L'avis de M. Storo était que : “il y a une mentalité que les marchés sont 'autocorrectifs', mais ce n'est manifestement pas le cas. Quand les marchés chutent, le gouvernement fédéral intervient et réduit les taux d'intérêt. Alors clairement, ce n’est pas un mécanisme autocorrectif. Nous avons besoin que les autorités interviennent de nouveau et le plus vite possible."

Le problème est que ces autorités ne veulent pas actuellement porter entièrement le fardeau. Ils ont établi le système afin que les propriétaires pauvres, la classe moyenne et les jeunes soient financièrement anéantis et avec eux les grandes banques du Monde Occidental qui comptaient sur eux et avaient investis dans les prêts sub-prime à intérêt gonflés contraires à la morale.

Ces petits hommes criminels avides pourraient bien détruire les caisses de retraite et ils devront faire face à une réaction violente qui pourrait bien les placer en procès pour trahison et, en fait, créer de facto une révolution aux États-Unis et dans le Commonwealth.

Pensez-y un instant. Il y a un marché non réglementé qui affecte l'économie des États-Unis et le système financier et celui du Monde Occidental qui est l'équivalent de la richesse totale des ménages des États-Unis. Non seulement ils ne sont pas en contrôle de celui-ci mais ils en n'ont même pas parlé à la population.

Jusqu'au 11 avril, les médias ne l'ont pas même mentionné. Nous devons faire face au fait qu'il n'y a aucun journalisme responsable aux États-Unis et ce qu’il y a est sous le contrôle des cartels qui le dirigent presque comme un casino privé.

Le même jour, le Journal The Australian a publié un article par Michel Sainsbury sous la rubrique

“Le secteur financier de la nation a subi un coup dur récent avec des administrateurs nommés au groupe prêteur Lift Capital.

La nomination de la nuit dernière suit l'effondrement du courtier en valeurs mobilières de Melbourne Opes Prime évalué à $1,3 milliards et les malheurs en cours d'une autre société de courtage, Tricom.

Tony McGrath et Joseph Hayes de l'entreprise de la société de redressement et de consultation McGrathNicol, ont été nommés comme tuteurs administratifs de Lift Capital Partners basés à Sydney de même que de Lift Capital Nominees N ° 1.

L'ampleur du dernier effondrement n'est pas encore claire. Lift Capital fonctionne comme un prêteur de marge de crédit, avec environ 1600 clients possédant principalement des investissements principalement de parts cotées et de fonds gérés.
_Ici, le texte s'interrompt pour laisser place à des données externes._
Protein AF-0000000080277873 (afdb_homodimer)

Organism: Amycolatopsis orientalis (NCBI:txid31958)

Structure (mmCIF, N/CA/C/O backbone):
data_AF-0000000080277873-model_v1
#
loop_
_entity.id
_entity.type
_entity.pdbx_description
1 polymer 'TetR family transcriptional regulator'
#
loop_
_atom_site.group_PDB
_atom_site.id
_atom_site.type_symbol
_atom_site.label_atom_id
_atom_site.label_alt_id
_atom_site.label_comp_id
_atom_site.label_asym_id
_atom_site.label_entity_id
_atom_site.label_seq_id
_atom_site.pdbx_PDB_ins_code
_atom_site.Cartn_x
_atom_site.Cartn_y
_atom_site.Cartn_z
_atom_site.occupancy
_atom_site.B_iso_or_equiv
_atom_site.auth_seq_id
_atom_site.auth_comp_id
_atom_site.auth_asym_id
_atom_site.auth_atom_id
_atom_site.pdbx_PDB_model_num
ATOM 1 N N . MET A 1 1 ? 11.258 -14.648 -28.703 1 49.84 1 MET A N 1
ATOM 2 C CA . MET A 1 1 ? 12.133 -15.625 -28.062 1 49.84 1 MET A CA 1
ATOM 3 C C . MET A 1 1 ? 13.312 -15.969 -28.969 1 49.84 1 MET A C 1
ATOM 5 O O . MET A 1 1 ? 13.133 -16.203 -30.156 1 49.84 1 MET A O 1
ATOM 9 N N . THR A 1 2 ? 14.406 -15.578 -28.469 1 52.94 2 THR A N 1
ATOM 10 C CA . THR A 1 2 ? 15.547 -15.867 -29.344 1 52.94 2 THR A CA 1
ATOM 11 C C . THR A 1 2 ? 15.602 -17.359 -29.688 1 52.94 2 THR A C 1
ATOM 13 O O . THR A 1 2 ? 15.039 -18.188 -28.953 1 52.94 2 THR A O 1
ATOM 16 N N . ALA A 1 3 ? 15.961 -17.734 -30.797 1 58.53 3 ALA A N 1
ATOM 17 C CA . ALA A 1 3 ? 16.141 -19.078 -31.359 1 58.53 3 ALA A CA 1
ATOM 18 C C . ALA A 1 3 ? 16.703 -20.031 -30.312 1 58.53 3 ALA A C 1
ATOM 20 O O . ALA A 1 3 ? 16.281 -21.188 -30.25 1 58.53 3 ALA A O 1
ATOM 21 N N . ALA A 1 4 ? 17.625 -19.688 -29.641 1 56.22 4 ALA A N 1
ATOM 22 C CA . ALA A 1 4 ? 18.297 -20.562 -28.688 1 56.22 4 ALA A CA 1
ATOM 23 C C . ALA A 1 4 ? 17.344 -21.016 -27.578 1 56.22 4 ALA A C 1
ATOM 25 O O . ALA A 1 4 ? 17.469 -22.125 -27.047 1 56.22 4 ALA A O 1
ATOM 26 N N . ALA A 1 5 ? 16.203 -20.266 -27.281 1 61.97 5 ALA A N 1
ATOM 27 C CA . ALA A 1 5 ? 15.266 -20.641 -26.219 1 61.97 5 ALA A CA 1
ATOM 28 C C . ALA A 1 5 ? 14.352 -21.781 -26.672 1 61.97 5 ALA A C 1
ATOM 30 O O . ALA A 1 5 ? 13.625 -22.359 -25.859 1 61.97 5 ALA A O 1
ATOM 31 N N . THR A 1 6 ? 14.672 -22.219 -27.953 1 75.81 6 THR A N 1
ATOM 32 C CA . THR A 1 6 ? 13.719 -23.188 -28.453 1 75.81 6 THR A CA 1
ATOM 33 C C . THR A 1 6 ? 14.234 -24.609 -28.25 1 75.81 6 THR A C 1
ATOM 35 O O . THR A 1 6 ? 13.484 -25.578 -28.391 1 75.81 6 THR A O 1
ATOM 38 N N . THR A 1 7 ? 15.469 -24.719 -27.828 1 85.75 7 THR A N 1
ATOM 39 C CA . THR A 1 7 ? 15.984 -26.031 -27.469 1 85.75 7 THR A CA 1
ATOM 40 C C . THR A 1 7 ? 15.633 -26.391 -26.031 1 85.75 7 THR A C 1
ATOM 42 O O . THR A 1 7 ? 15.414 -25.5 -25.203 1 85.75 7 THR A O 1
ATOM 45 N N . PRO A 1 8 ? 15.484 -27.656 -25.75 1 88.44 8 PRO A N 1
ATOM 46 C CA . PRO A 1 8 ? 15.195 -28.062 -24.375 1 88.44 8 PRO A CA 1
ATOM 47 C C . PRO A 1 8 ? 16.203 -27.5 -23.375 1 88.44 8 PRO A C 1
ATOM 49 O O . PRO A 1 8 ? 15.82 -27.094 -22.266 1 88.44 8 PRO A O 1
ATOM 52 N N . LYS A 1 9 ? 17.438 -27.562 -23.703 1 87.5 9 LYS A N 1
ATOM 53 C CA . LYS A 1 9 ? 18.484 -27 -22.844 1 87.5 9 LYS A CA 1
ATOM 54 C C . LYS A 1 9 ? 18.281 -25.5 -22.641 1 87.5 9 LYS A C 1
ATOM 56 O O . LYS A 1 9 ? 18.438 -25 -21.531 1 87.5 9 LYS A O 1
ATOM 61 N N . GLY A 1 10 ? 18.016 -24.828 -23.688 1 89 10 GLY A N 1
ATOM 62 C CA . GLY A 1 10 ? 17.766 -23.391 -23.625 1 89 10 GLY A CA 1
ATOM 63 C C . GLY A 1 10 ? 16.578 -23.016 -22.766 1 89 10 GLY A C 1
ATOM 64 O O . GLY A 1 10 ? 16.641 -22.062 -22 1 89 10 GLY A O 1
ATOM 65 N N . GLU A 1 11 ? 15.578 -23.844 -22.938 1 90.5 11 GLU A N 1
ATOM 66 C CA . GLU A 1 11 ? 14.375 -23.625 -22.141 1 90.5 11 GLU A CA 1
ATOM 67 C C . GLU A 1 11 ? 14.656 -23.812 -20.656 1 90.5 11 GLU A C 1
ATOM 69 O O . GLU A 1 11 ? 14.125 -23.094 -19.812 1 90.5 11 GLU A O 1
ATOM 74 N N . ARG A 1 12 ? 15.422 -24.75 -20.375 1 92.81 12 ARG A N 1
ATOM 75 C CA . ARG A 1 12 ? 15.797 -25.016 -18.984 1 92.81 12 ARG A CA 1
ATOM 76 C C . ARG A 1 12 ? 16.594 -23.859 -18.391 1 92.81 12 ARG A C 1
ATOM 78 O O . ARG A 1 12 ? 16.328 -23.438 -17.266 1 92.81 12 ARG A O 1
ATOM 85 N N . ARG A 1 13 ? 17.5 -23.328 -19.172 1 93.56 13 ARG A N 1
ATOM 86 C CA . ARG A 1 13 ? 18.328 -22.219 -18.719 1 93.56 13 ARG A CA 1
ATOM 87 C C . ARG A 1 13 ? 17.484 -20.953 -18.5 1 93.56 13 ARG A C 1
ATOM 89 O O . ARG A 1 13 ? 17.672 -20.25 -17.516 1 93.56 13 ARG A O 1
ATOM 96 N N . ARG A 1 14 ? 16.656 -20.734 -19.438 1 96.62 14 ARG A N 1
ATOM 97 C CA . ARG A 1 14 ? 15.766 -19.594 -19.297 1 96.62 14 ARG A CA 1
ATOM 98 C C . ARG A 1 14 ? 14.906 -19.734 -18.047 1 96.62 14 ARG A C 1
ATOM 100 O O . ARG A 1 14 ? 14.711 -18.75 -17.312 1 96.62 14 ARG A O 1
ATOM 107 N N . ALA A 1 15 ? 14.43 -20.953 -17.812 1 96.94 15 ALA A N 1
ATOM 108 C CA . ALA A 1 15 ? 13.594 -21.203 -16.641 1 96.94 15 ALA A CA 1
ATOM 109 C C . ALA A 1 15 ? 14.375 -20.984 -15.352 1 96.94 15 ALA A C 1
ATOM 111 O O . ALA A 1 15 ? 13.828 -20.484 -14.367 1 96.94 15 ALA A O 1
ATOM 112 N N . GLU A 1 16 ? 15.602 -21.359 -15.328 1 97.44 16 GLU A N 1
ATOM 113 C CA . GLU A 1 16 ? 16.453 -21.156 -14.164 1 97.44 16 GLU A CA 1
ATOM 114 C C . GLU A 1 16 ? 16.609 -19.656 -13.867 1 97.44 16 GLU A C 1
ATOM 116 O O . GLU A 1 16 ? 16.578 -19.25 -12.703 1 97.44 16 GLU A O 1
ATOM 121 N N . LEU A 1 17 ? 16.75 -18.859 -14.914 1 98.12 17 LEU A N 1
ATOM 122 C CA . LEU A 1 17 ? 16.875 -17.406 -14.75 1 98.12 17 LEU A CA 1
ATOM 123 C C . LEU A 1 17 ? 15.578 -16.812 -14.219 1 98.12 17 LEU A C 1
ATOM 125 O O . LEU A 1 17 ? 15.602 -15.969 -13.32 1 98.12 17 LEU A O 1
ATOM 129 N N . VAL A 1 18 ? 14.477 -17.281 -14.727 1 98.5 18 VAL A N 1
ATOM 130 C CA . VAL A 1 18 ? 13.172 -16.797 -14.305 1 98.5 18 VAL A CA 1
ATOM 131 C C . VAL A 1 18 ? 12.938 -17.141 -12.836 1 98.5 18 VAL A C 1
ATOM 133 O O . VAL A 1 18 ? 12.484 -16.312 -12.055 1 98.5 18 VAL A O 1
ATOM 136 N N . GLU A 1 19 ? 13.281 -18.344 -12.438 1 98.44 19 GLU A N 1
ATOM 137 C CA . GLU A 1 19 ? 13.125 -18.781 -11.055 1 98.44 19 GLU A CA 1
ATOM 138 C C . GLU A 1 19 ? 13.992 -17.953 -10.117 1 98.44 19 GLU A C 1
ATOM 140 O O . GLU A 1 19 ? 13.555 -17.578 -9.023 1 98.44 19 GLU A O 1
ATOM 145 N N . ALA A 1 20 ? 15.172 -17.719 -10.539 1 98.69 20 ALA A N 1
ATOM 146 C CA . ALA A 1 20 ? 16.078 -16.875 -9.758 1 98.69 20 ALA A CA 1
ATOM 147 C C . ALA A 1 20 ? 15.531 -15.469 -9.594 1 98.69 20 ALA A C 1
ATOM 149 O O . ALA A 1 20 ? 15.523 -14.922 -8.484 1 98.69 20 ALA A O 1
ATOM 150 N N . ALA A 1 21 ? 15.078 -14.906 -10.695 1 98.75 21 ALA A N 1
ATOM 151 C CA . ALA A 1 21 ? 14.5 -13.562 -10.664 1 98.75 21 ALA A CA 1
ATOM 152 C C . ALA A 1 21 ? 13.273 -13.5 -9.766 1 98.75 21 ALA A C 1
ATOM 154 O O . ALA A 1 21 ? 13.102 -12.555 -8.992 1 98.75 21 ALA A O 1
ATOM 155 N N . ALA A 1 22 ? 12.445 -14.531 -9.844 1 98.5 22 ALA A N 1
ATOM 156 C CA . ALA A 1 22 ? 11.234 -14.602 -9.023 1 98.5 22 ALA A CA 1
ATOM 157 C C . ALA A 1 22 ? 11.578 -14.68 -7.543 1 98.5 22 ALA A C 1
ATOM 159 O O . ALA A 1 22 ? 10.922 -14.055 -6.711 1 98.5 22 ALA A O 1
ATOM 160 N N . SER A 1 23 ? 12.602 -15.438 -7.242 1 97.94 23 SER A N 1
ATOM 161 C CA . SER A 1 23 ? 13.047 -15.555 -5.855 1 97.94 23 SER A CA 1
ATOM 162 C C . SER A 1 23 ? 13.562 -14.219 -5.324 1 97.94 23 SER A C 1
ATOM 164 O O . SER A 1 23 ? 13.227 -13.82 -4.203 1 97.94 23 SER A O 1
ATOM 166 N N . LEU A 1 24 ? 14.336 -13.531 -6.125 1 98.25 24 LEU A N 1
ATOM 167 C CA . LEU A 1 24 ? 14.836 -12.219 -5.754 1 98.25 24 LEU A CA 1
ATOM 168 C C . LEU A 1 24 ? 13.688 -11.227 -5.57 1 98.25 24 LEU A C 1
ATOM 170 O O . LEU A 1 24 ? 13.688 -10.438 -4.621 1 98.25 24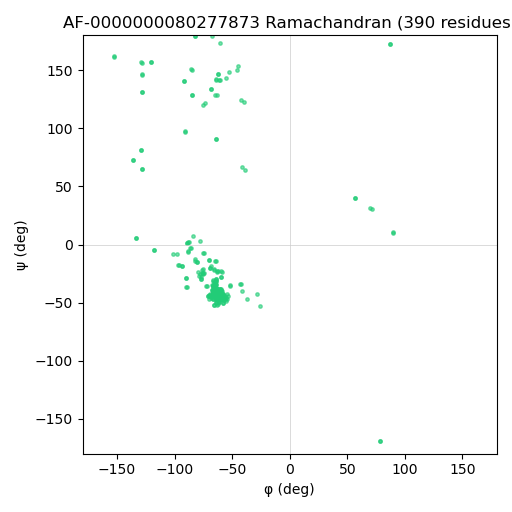 LEU A O 1
ATOM 174 N N . LEU A 1 25 ? 12.727 -11.297 -6.449 1 97.88 25 LEU A N 1
ATOM 175 C CA . LEU A 1 25 ? 11.539 -10.453 -6.363 1 97.88 25 LEU A CA 1
ATOM 176 C C . LEU A 1 25 ? 10.797 -10.688 -5.051 1 97.88 25 LEU A C 1
ATOM 178 O O . LEU A 1 25 ? 10.43 -9.727 -4.367 1 97.88 25 LEU A O 1
ATOM 182 N N . ALA A 1 26 ? 10.609 -11.891 -4.695 1 94.81 26 ALA A N 1
ATOM 183 C CA . ALA A 1 26 ? 9.883 -12.273 -3.486 1 94.81 26 ALA A CA 1
ATOM 184 C C . ALA A 1 26 ? 10.625 -11.82 -2.234 1 94.81 26 ALA A C 1
ATOM 186 O O . ALA A 1 26 ? 10.008 -11.43 -1.243 1 94.81 26 ALA A O 1
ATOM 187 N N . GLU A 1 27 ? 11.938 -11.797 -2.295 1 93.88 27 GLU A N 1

Un créancier sûr, compris comme étant Merill Lynch, a une charge fixée sur les parts listées garanties par des fonds avancés au Lift Capital.

Mais les administrateurs ont dit : ‘il est prévu qu'un excédent significatif de fonds’ sera disponible à Lift Capital une fois que le créancier garanti aura été remboursé.

McGrathNicol a dit qu'il était trop tôt pour spéculer sur le rendement final aux créanciers et aux investisseurs, mais la valeur sous-jacente des parts était bonne et il est attendu qu'un rendement raisonnable pourra être atteint. ”

Merill Lynch encore : Nous ne connaissons pas vraiment l’étendue de tout cela. Les gens d'Opes Prime recevront très peu.

La catastrophe suivante à s’ajouter à tout cela se trouve dans les établissements de jeu et en particulier les établissements de machine à sous. Jusqu’à 71 % des revenus disponibles est siphonné des foyers les plus vulnérables où la plupart des saisies ont eu lieu en 2007. C'est particulièrement le cas en Australie et, comme le crédit devient restreint à cause de cette crise induite par les États-Unis, la récession va resserrer son emprise sur le monde entier. La première étape consiste à interdire totalement les machines à sous et cela contribuera à alléger la situation de manière significative. Nos gens sont désespérés et ils ont besoin d'espoir.

Le pouvoir de la Bête commence à resserrer son emprise maintenant et les cartels sont sur le point de saisir leur chance. Satan donne son pouvoir à la Bête et le monde entier viendra sous son pouvoir.

Observez maintenant le tout se jouer comme une pièce de théâtre pour nous asservir tous.